I have been watching Alec Soth's Youtube videos quite closely since he started the channel around a month ago. I think that he has great insight into photography. Specifically his (as current) three video series 'Pictures & Words' which has captured this feeling of how images work alongside language in a pretty nice way.
I think that to some extent music is similar, and in #3 he makes a good point about some Japanese-language photobooks. Where it's clear there was language there, it's nearly impossible (without aid) to decipher what is written, it opens the mind up to interpreting everything that could be written. There's a sort of urge to, when you see an image imagine what the photographer could have written about it. Does translating the writing fully reveal intention? In the video he uses Google Translate to scan the text and read a machine translation of the work; it's decipherable, partly, but the translation can never be exact and meaning is lost inherently. How does this affect our view of the image, with the new context perhaps the image means something different: there is a threshold which we've perhaps crossed.

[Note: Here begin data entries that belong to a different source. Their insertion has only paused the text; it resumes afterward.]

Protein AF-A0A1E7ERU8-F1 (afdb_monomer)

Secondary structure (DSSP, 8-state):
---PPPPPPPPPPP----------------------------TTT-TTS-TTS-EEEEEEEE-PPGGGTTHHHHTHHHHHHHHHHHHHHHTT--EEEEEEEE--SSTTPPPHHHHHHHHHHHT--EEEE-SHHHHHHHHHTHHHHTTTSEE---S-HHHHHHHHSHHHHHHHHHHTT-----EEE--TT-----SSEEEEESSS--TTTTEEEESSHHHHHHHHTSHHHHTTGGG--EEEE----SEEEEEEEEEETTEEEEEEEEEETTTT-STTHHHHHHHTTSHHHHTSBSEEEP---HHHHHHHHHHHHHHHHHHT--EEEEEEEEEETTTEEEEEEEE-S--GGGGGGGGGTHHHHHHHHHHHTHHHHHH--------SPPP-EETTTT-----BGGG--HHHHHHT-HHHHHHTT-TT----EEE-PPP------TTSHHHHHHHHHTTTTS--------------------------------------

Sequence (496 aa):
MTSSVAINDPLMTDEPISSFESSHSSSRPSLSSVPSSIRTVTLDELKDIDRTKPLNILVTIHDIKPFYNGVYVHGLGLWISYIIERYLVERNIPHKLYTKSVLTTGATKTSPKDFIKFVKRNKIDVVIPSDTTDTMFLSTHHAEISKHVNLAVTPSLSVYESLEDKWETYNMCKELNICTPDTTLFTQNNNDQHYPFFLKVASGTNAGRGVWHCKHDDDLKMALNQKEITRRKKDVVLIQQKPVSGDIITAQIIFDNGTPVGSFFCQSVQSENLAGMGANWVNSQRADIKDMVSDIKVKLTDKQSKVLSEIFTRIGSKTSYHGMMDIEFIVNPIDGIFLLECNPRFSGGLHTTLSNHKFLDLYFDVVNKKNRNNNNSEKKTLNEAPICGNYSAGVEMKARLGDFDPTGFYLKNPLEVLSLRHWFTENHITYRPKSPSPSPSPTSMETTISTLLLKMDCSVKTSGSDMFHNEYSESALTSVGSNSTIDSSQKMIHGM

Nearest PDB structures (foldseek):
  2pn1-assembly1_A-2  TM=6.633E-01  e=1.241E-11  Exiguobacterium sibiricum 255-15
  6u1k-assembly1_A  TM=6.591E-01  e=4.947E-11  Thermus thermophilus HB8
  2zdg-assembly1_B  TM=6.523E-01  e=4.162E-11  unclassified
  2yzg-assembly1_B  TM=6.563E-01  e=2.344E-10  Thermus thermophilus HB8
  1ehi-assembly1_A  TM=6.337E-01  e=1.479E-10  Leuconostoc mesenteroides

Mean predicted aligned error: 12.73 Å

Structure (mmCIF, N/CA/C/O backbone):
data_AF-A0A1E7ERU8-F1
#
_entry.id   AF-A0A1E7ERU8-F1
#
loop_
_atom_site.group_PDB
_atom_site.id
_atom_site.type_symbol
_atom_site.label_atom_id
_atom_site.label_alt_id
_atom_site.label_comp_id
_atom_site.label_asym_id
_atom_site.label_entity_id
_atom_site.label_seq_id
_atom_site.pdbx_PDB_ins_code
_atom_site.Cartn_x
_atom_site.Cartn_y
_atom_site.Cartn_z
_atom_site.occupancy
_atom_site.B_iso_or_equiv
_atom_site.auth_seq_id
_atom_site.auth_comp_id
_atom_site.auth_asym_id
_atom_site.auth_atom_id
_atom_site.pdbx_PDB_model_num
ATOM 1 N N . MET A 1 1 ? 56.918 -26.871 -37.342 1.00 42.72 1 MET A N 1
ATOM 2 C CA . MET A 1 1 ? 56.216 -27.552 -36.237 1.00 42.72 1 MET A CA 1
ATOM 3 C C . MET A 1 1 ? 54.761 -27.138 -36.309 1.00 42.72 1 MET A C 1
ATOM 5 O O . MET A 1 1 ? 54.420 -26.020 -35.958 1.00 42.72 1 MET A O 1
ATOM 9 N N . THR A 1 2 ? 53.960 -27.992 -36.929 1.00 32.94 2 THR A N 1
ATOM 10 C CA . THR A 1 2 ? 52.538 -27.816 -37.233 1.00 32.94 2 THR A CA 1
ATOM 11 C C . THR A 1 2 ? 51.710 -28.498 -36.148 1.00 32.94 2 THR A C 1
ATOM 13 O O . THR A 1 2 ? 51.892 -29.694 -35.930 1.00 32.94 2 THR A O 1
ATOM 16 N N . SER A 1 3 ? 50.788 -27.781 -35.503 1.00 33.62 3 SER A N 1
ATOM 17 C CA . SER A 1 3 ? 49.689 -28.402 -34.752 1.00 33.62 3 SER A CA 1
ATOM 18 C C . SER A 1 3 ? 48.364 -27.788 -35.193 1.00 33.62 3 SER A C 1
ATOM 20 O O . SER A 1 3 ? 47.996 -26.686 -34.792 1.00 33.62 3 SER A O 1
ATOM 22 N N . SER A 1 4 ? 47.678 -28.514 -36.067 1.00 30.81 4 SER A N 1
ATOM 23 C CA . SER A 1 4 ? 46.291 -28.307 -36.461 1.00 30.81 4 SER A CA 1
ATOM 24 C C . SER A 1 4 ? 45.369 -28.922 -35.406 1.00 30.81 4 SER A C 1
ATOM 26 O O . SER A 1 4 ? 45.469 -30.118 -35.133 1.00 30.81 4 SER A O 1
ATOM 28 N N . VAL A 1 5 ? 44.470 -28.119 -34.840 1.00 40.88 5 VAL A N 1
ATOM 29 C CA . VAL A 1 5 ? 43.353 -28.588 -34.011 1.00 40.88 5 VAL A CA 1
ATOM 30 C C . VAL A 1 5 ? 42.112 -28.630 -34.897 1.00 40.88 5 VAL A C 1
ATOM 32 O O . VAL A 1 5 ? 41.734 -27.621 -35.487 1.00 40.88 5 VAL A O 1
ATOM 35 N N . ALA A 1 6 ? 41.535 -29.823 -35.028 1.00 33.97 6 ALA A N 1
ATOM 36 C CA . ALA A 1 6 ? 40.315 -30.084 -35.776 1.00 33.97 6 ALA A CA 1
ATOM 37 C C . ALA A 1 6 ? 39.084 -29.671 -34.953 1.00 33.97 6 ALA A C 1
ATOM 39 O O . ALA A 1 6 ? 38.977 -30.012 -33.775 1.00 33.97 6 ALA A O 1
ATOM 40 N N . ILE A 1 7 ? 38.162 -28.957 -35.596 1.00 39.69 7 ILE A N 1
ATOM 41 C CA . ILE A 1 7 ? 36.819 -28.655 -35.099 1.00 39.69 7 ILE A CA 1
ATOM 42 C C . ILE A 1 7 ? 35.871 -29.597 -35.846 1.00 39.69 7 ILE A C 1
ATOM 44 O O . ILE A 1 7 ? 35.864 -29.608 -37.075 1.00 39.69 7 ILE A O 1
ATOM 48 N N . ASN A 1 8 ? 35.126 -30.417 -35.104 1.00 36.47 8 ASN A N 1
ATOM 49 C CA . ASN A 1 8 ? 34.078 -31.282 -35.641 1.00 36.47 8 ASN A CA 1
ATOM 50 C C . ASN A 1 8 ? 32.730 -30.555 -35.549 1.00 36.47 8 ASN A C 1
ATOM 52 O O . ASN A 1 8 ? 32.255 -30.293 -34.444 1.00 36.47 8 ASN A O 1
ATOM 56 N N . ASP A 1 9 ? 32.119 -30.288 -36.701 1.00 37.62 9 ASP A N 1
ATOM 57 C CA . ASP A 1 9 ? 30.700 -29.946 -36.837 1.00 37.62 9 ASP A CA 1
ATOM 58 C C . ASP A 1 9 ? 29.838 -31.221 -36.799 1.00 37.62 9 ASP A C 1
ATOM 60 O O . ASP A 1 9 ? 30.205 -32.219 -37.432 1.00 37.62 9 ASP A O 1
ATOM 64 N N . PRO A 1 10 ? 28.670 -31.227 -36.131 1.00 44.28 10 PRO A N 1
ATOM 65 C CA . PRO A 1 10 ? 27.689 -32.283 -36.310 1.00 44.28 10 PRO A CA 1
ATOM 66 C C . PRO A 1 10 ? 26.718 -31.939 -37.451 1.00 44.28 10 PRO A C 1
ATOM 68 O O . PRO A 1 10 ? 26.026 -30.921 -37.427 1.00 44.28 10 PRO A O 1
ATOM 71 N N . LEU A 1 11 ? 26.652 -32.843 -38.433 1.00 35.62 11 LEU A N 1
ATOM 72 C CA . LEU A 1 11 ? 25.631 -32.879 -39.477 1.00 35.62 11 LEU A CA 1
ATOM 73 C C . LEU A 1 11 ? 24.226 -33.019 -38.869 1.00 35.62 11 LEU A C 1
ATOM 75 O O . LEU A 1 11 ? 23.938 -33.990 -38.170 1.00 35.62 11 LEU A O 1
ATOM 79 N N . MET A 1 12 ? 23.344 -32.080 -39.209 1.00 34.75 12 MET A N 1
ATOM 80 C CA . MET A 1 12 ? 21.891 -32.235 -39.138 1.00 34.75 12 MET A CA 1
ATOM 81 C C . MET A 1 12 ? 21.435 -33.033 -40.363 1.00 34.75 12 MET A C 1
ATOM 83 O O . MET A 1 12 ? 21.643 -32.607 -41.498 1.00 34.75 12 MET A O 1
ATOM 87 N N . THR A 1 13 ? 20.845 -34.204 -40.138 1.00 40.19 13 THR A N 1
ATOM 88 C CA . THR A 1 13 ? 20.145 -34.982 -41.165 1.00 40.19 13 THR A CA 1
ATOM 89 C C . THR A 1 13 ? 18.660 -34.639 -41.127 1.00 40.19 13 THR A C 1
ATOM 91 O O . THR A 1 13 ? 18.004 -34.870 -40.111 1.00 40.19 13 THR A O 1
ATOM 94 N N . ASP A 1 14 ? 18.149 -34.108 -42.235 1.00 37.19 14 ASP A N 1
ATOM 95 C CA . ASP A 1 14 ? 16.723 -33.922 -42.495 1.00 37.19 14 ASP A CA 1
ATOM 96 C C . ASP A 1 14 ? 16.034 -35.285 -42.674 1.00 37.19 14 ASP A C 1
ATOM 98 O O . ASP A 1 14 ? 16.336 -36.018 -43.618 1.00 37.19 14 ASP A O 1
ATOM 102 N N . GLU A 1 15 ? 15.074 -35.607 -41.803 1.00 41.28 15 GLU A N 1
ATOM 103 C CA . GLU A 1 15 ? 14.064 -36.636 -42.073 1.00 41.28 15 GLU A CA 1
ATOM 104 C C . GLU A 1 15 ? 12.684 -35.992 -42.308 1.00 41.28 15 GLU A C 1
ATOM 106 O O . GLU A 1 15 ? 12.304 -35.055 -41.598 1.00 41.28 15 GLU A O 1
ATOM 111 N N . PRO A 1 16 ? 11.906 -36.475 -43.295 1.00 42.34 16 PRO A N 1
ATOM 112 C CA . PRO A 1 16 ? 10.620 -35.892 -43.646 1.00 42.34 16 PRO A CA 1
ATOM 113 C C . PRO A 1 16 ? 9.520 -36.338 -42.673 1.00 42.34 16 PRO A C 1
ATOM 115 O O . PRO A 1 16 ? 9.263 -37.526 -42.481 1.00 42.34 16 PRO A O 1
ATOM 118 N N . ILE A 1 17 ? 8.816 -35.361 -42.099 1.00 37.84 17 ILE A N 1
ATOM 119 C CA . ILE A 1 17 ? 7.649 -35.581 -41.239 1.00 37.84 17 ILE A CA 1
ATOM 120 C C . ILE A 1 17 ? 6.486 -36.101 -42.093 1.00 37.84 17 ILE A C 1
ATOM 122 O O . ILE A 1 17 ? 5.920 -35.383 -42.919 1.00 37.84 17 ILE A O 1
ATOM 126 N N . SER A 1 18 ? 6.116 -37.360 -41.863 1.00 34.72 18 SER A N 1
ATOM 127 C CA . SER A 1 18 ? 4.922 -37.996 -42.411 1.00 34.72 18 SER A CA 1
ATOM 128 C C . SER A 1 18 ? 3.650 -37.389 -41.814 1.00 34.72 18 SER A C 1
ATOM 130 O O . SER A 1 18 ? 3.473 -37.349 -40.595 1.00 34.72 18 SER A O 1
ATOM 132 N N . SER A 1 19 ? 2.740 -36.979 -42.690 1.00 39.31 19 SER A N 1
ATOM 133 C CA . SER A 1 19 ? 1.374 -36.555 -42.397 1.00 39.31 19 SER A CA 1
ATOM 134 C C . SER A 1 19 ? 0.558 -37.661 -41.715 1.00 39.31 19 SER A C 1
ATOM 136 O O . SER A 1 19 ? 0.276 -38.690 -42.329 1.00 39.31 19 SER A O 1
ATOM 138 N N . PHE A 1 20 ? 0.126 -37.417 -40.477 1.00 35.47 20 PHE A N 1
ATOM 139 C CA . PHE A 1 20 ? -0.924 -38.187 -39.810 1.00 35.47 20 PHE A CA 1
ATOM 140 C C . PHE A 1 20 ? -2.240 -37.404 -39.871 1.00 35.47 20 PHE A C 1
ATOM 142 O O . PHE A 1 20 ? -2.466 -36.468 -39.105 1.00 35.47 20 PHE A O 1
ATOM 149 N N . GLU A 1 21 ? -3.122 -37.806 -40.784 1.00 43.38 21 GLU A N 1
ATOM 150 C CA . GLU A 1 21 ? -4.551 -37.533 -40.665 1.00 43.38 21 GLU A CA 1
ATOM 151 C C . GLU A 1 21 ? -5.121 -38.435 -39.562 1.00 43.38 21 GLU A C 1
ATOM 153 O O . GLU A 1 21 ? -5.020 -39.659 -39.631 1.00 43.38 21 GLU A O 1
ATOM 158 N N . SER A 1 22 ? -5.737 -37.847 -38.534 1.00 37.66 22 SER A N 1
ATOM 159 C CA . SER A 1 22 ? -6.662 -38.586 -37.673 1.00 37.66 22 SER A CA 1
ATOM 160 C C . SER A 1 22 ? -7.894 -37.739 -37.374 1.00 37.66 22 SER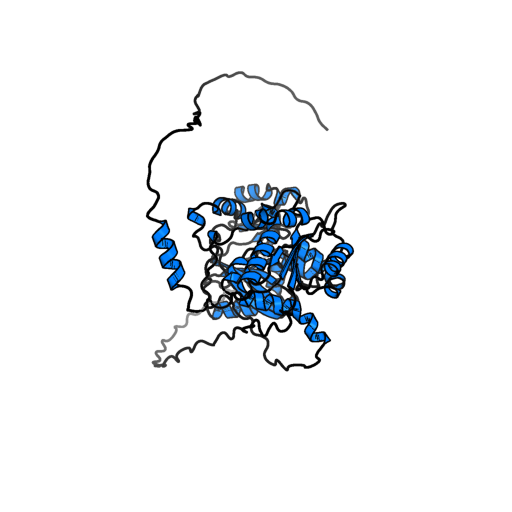 A C 1
ATOM 162 O O . SER A 1 22 ? -7.864 -36.693 -36.727 1.00 37.66 22 SER A O 1
ATOM 164 N N . SER A 1 23 ? -9.004 -38.208 -37.927 1.00 44.97 23 SER A N 1
ATOM 165 C CA . SER A 1 23 ? -10.358 -37.747 -37.691 1.00 44.97 23 SER A CA 1
ATOM 166 C C . SER A 1 23 ? -10.831 -38.201 -36.309 1.00 44.97 23 SER A C 1
ATOM 168 O O . SER A 1 23 ? -11.219 -39.356 -36.129 1.00 44.97 23 SER A O 1
ATOM 170 N N . HIS A 1 24 ? -10.864 -37.287 -35.340 1.00 38.22 24 HIS A N 1
ATOM 171 C CA . HIS A 1 24 ? -11.597 -37.490 -34.092 1.00 38.22 24 HIS A CA 1
ATOM 172 C C . HIS A 1 24 ? -12.530 -36.313 -33.810 1.00 38.22 24 HIS A C 1
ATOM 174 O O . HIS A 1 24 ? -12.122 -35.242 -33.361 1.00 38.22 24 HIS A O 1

Music is no different, recently there's been a surge in interest of Asian pop music. This is interesting because there's almost two distinct groups of Asian pop fans that are popular now. There's Japanese 70's/80's/90's AOR, synthpop, City pop fans, and contemporary K-pop fans. Both approach language pretty differently. You will find websites like klyrics that have full lyrics in Hangul, Romanised Hangul, and English Translation, these are pretty extensive! There's a lot of information here. Meanwhile Japanese pop fans tend to not translate lyrics, this is perhaps because of how old the music is (i.e. there is no corporation raring to sell the music to teens), either way it shows that these two groups approach the problem of non-English language songs differently. Here the comparison is between the instrumental (pictures) and the lyrics (words).
This can be shown no better than in the case of the song "Kikuo - Kara Kara no Kara" becoming popular on Tiktok. The song was used perhaps because of it's light and cheerful tone musically, but in an ironic twist the lyrics are dark and the title translates to "Emptiness, emptiness, emptiness of emptiness." Surely learning this context changes the interpretation of the song, and the videos on the platform that used it, not necessarily casting a dark light on them but revealing some information that colours a second viewing again whether it be comedic or like you're getting a joke that you wouldn't have before.

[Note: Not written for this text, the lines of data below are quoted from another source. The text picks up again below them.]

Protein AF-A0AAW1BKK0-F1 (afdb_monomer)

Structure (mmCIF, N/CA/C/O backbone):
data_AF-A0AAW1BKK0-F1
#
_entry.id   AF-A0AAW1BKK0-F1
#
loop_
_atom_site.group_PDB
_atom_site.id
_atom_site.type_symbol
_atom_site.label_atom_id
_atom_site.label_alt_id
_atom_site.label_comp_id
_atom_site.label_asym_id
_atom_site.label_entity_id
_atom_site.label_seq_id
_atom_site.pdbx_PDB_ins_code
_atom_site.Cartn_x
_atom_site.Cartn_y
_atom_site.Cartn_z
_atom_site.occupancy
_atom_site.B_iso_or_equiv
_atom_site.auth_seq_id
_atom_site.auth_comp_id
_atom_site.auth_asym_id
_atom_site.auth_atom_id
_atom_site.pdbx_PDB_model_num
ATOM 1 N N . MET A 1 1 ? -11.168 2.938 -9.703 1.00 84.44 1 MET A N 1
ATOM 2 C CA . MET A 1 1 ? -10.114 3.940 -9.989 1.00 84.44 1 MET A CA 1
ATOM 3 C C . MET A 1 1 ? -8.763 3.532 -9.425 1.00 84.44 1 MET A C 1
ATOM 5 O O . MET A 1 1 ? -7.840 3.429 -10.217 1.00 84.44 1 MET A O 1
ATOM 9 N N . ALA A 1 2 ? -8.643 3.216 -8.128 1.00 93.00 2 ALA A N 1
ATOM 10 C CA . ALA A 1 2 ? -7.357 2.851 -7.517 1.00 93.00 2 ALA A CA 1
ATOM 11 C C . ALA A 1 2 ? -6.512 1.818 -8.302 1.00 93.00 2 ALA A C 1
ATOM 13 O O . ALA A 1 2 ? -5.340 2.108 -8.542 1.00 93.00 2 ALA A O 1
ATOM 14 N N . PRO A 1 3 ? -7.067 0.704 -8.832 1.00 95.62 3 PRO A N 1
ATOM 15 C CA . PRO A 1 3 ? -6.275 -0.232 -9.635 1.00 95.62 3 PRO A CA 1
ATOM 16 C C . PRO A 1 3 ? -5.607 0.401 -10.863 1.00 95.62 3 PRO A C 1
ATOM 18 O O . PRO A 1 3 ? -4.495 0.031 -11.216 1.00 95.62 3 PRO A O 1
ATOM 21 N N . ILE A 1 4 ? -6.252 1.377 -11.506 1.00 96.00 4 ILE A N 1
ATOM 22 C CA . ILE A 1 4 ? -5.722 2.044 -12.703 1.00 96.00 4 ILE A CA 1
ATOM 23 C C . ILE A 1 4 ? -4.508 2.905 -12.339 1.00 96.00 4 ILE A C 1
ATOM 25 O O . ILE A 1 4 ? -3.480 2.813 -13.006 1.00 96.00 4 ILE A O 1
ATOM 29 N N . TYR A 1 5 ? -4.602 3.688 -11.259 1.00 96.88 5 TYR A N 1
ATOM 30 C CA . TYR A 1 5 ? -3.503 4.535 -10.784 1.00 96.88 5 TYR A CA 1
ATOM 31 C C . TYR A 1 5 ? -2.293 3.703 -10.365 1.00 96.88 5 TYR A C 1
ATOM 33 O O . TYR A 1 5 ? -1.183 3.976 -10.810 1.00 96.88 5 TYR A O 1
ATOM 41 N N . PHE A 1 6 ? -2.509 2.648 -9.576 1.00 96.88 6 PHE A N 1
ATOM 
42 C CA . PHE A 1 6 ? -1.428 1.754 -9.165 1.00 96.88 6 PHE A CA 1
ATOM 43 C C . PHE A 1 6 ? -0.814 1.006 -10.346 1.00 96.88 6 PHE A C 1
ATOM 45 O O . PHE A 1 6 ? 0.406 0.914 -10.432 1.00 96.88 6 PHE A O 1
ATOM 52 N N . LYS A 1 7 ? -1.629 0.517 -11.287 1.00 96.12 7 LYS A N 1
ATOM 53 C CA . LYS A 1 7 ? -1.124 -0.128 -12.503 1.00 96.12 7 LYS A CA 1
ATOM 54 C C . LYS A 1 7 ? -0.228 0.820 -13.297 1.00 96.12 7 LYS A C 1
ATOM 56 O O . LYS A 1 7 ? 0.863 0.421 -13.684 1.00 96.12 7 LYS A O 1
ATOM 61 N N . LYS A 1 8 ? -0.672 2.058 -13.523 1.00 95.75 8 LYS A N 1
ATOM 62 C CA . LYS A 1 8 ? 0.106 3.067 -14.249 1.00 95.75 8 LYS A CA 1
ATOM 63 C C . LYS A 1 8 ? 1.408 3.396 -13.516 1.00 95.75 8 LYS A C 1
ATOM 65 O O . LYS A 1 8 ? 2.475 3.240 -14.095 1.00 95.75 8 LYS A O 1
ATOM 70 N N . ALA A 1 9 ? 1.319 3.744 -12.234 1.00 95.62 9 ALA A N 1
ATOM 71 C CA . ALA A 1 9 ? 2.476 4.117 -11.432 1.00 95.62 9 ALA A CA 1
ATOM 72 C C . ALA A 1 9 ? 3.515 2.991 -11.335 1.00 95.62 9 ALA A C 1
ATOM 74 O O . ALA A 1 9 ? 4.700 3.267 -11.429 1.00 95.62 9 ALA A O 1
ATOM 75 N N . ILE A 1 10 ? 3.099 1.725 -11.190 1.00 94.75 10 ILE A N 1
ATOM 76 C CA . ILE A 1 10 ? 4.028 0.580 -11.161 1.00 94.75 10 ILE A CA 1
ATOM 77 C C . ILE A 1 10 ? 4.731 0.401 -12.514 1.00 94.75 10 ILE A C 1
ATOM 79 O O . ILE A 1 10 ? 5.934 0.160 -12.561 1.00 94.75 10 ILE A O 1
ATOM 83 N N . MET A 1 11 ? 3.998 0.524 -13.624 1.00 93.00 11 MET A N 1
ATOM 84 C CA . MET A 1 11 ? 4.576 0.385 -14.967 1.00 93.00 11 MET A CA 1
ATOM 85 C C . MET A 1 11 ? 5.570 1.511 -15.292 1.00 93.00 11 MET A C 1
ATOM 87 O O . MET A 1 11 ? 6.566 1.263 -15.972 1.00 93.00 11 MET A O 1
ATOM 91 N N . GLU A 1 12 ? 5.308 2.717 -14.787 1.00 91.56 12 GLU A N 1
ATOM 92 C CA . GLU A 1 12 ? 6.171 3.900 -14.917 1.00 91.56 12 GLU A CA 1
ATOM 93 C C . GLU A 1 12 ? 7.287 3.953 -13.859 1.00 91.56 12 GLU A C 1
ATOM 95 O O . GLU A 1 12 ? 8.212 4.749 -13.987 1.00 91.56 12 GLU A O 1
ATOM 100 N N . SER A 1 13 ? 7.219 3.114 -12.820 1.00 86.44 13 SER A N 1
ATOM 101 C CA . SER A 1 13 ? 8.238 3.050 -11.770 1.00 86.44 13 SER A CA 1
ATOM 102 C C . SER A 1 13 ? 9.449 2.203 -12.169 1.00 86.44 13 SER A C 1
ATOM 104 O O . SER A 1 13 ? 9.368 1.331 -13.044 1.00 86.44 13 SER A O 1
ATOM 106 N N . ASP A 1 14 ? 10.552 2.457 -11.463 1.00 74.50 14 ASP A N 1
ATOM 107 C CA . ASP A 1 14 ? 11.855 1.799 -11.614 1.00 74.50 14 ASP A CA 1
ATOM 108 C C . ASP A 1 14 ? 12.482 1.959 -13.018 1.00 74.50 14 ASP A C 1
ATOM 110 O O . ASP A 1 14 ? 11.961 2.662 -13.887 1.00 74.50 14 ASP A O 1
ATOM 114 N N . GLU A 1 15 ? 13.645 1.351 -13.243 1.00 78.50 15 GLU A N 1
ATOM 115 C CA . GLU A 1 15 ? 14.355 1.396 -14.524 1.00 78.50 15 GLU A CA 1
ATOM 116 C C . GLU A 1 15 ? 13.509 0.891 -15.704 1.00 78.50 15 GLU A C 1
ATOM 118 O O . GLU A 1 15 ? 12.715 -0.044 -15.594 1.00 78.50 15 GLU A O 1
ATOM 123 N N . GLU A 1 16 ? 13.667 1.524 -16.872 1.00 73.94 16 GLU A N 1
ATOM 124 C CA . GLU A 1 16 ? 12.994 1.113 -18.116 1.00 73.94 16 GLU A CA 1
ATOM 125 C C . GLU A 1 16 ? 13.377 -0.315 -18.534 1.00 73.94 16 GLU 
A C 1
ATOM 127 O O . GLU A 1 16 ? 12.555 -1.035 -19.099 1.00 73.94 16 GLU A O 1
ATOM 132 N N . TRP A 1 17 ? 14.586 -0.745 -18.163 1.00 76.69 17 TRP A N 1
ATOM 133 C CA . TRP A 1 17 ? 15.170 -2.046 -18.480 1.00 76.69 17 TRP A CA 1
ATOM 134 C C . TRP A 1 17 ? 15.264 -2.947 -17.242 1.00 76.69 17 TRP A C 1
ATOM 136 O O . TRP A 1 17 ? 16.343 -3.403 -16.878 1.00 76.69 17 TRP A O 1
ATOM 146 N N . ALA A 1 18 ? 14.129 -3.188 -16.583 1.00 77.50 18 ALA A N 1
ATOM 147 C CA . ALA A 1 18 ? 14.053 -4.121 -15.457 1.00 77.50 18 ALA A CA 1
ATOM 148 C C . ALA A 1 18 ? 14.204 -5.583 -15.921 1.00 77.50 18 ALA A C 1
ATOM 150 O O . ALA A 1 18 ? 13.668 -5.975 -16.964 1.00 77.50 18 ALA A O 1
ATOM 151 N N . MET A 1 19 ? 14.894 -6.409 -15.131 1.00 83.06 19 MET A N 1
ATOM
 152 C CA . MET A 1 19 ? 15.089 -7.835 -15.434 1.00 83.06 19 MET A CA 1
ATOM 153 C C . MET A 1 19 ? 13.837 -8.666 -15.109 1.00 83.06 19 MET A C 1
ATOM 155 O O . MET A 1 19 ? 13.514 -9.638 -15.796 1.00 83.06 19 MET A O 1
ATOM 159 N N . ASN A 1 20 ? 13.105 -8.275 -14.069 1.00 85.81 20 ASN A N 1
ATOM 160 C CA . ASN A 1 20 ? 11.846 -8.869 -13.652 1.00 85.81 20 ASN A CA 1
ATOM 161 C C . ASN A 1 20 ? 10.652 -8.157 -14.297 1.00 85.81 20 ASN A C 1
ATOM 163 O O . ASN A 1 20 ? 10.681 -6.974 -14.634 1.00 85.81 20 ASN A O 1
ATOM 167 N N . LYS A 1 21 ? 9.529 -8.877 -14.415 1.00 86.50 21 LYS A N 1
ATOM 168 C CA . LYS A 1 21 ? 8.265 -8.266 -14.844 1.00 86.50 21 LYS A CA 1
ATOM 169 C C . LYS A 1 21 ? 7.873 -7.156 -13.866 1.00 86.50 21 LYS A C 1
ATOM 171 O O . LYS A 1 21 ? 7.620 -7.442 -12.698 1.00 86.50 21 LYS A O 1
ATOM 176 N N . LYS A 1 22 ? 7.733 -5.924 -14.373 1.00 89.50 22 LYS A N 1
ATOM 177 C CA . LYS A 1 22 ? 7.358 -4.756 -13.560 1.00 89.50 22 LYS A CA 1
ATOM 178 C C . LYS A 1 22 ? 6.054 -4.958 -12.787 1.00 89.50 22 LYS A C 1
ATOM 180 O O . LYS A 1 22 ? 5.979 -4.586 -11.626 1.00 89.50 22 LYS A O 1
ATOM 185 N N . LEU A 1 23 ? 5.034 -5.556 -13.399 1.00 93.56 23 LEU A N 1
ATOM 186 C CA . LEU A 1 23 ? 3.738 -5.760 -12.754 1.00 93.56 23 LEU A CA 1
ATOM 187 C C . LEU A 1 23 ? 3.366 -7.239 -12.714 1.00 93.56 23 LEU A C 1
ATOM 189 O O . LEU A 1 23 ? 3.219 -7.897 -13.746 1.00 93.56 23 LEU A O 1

That's not to say that the average listener of non-English music doesn't pick up some of the language somewhat implicitly, there's always going to be droves of people who know what things like 'watashi wa', 'kawaii', 'doki doki', etc. mean. More that there is a clear effect of language on the 'image' of the song that you have in your head.
Further to examples of language in music, there are a lot of other similarities to photography. Both require a lot of technical skill outside of the actual 'action' of taking a photograph or playing an instrument. By this, I mean that in the case of photography knowledge is needed of hardware, how to edit photos, how to colour grade photos, how to market yourself, how to ensure that your work is backed up correctly etc. In the case of music things like mixing and mastering, different methods of saving files (flac, wav, mp3, etc.), distributing music, and so on.
These meta-skills come part and parcel with digital production but there were also a lot of similar parallels with analogue production. There was, in fact a similar time-frame of the popular switch from digital to analogue in both.
Another clear parallel is that of the commodifcation of the media. Both photography and music are seen by people as largely commodity media, with stock photo and music sites being popular for video and graphic design work. These become then almost 'feeder media' for other less-commodified work.
Finally and perhaps more abstractly both of these mediums are bound by some hard constraint that others are not necessarily: photography is limited by the size of the sensor, or film, and the length of the lens. Music is limited by both human perception and time itself. Everything in music has to be around 10-20,000Hz else it cannot be perceived (lower end perhaps can be 'felt' with specialist equipment). Music must also allocate itself in time, and can only be perceived linearly, unlike a painting through which the eye can choose any part of to look at at any time. I say that these are hard constraints, but of course work exists to challenge this, just less readily than some forms of 'fine' art which will often challenge their own boundaries.
I'm sure the title of this article is a bit of a stretch, but I think that there are a lot more interesting parallels between music and photography than have been explored popularly, at least. Music is a medium that defies explanation a lot of the time, and framing it through the existing discourse around other media might be a good way to re-orient thinking about things like this.